#### Instructions for the task
Copy exactly the lines of the material below that fall between the line with "ATOM 142 N N" and the line with "ATOM 156 N N", both of those lines included; pictures stay out.
------------------------------
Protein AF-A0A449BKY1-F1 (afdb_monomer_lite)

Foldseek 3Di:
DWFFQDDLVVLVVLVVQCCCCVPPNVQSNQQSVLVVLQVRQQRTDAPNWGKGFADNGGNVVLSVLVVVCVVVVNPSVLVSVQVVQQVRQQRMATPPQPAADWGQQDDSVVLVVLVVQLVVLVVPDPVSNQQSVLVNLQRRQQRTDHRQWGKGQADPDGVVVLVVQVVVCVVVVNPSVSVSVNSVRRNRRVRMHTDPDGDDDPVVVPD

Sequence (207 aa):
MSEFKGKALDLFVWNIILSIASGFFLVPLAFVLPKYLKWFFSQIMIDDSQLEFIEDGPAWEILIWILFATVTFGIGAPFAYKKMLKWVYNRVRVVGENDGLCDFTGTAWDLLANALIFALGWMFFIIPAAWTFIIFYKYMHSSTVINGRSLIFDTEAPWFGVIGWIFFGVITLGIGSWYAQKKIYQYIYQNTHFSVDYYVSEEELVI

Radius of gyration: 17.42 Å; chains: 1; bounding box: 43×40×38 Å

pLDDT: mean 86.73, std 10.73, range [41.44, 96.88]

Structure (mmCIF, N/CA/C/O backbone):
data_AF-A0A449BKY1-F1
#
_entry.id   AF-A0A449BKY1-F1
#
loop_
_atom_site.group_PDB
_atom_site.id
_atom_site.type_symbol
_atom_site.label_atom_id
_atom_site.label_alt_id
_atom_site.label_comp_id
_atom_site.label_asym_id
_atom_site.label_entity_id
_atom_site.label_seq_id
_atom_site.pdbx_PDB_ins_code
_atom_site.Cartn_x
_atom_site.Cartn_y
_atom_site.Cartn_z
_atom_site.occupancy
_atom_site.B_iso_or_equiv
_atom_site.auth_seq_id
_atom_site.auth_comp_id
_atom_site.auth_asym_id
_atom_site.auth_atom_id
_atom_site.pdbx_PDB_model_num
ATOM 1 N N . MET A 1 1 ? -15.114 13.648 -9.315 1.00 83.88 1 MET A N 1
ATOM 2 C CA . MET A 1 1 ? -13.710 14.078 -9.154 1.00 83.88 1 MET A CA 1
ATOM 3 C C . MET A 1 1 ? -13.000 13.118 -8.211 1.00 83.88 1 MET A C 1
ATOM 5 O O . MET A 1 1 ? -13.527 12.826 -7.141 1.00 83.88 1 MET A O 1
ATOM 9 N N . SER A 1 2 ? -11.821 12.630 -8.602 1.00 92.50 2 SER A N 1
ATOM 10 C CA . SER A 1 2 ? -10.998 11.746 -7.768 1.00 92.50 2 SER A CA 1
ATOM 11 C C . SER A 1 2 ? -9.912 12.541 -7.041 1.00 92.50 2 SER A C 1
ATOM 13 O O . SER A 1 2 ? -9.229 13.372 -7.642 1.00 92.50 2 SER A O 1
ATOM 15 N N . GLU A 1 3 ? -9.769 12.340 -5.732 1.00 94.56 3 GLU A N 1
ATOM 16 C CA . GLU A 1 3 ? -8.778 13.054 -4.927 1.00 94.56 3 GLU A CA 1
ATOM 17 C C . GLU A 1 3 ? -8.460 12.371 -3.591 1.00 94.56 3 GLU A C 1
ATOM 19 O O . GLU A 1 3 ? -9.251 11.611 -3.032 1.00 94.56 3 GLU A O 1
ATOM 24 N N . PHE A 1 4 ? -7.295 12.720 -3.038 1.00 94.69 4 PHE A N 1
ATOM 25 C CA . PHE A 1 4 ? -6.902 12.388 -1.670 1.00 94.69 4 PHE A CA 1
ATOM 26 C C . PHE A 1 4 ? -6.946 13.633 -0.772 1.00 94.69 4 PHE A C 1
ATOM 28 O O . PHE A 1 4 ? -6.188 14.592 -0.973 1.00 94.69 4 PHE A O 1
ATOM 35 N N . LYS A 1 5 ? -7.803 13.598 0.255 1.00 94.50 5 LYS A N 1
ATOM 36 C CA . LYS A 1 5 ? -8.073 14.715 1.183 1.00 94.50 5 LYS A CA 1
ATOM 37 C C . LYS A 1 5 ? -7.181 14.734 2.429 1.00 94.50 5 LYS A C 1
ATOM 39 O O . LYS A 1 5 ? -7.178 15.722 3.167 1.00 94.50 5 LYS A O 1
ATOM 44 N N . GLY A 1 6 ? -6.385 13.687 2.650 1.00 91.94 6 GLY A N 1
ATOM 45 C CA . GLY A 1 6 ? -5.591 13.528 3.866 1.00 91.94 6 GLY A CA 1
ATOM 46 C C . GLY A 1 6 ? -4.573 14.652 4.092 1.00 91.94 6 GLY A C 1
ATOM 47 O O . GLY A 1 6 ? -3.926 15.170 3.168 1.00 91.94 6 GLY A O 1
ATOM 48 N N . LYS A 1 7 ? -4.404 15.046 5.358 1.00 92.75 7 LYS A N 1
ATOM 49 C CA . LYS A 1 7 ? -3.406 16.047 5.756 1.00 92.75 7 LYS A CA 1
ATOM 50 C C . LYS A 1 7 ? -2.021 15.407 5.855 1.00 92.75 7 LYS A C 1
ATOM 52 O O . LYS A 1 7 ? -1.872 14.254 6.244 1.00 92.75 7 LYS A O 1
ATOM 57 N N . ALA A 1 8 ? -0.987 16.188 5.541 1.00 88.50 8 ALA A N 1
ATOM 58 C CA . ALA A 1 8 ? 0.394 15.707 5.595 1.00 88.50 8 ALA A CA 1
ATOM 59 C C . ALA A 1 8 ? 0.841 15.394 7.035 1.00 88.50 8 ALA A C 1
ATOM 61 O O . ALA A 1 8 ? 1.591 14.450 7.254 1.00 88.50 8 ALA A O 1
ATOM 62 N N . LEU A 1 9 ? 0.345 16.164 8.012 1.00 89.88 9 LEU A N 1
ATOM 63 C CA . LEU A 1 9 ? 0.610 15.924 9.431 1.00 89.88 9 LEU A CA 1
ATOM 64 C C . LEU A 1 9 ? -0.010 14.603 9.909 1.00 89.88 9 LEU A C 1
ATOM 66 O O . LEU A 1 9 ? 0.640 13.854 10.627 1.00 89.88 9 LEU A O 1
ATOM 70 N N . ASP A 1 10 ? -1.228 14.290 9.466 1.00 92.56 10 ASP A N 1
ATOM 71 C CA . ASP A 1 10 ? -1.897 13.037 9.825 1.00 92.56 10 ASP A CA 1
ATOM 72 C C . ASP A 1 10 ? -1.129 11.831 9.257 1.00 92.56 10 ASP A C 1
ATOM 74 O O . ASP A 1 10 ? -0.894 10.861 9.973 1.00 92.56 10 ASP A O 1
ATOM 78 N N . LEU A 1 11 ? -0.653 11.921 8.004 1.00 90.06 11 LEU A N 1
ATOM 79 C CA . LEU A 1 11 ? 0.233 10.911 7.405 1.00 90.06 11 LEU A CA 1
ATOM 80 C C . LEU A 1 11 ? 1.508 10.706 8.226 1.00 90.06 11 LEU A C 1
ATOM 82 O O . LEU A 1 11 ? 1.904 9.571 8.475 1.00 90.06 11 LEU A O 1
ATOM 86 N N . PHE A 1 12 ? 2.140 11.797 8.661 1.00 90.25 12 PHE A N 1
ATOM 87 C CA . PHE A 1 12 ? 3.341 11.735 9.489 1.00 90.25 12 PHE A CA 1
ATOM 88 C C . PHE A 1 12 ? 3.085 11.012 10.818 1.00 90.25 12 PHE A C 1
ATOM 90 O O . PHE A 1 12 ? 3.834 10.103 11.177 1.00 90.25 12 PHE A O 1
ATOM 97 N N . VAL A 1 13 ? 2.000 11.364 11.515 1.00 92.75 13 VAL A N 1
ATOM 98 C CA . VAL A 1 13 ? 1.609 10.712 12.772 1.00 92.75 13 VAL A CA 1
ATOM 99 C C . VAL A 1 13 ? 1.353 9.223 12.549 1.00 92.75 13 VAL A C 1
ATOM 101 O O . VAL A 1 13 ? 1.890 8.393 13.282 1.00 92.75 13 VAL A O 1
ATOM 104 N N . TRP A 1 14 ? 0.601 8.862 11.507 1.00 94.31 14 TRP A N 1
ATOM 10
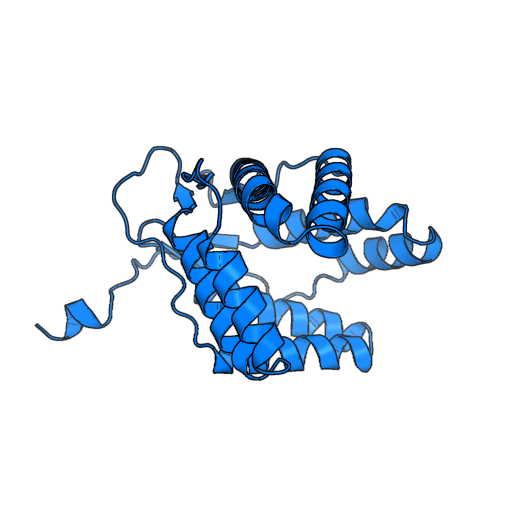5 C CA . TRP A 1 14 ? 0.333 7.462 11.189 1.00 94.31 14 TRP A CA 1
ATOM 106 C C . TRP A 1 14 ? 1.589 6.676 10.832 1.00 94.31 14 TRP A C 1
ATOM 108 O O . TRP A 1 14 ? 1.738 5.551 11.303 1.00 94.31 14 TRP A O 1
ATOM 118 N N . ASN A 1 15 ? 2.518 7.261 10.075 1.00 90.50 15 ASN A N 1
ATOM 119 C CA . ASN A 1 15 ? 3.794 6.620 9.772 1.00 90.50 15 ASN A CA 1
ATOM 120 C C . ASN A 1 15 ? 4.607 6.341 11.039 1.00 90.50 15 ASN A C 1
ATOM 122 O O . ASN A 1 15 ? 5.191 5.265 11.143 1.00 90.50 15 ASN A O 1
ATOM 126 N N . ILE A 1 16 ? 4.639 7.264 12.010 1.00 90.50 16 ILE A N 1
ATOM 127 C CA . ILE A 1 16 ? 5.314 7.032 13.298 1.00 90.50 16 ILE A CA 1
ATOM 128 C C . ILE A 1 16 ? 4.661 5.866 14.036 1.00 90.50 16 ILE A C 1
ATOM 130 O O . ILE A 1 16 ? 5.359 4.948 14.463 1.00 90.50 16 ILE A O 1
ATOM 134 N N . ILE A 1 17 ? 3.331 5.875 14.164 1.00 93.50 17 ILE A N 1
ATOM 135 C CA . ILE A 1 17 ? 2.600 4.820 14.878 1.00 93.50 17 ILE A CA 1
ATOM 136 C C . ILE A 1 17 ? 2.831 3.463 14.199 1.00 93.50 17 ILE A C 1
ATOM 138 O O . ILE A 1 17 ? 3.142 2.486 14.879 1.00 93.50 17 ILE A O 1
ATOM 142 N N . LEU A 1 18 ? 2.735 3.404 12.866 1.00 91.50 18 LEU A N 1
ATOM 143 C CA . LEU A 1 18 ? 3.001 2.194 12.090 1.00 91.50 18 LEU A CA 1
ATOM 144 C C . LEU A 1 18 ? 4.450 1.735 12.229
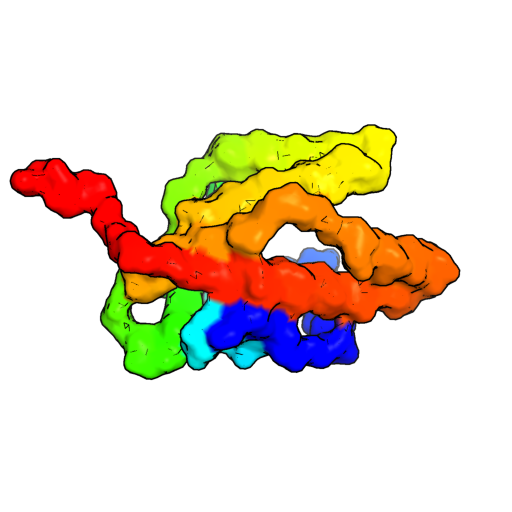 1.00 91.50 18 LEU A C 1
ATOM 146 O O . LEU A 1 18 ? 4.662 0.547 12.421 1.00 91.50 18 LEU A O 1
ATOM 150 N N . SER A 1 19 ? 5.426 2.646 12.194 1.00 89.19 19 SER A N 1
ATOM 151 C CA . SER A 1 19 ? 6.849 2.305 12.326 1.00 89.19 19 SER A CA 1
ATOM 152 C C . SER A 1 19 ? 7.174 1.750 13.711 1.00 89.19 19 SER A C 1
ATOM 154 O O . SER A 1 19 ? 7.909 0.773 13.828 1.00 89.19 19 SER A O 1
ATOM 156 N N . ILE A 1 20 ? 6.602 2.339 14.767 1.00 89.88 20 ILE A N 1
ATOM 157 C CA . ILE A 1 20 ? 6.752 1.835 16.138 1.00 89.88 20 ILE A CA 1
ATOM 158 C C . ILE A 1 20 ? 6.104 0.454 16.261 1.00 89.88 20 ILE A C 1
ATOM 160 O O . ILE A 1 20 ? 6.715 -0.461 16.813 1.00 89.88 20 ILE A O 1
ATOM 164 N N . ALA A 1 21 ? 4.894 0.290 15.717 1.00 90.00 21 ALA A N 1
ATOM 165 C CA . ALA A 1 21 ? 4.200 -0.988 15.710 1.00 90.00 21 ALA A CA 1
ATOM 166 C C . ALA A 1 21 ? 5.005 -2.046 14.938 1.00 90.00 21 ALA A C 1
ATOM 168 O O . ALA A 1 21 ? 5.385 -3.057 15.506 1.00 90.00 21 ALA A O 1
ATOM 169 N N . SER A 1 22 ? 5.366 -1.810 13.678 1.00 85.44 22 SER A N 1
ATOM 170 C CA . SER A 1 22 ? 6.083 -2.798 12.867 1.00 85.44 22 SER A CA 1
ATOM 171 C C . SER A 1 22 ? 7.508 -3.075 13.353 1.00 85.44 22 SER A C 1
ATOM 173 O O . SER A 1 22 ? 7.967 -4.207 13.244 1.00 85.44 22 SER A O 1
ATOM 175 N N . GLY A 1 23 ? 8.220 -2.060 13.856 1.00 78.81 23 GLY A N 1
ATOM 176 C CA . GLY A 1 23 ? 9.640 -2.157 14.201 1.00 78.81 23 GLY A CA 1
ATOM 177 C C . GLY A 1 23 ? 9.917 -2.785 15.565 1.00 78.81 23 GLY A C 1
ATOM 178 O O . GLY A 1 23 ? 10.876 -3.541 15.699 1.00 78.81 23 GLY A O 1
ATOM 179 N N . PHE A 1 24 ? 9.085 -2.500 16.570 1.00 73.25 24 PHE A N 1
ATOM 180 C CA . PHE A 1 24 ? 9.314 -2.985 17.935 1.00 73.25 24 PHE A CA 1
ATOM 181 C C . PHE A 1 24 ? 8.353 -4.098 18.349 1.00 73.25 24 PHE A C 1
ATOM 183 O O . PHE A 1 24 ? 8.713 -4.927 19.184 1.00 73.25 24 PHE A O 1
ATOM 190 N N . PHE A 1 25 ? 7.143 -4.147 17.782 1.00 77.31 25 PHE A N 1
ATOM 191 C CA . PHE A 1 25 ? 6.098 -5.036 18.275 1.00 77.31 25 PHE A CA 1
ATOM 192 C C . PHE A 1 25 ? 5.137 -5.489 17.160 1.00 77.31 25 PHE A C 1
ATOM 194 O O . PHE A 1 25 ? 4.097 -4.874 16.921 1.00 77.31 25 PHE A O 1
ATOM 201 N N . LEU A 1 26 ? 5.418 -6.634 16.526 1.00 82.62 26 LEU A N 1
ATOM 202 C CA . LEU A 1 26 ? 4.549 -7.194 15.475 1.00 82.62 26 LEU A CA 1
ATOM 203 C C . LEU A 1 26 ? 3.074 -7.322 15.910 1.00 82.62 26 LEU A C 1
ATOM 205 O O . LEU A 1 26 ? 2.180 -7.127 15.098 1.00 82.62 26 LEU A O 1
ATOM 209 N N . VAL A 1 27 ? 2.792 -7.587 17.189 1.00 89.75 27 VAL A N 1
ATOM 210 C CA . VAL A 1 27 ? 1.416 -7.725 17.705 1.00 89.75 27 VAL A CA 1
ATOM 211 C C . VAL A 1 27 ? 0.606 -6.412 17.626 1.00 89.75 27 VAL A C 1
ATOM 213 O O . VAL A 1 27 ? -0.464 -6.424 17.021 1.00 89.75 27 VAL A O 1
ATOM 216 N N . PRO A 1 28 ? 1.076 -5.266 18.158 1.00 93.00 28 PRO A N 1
------------------------------
#### Written response
ATOM 142 N N . LEU A 1 18 ? 2.735 3.404 12.866 1.00 91.50 18 LEU A N 1
ATOM 143 C CA . LEU A 1 18 ? 3.001 2.194 12.090 1.00 91.50 18 LEU A CA 1
ATOM 144 C C . LEU A 1 18 ? 4.450 1.735 12.229
 1.00 91.50 18 LEU A C 1
ATOM 146 O O . LEU A 1 18 ? 4.662 0.547 12.421 1.00 91.50 18 LEU A O 1
ATOM 150 N N . SER A 1 19 ? 5.426 2.646 12.194 1.00 89.19 19 SER A N 1
ATOM 151 C CA . SER A 1 19 ? 6.849 2.305 12.326 1.00 89.19 19 SER A CA 1
ATOM 152 C C . SER A 1 19 ? 7.174 1.750 13.711 1.00 89.19 19 SER A C 1
ATOM 154 O O . SER A 1 19 ? 7.909 0.773 13.828 1.00 89.19 19 SER A O 1
ATOM 156 N N . ILE A 1 20 ? 6.602 2.339 14.767 1.00 89.88 20 ILE A N 1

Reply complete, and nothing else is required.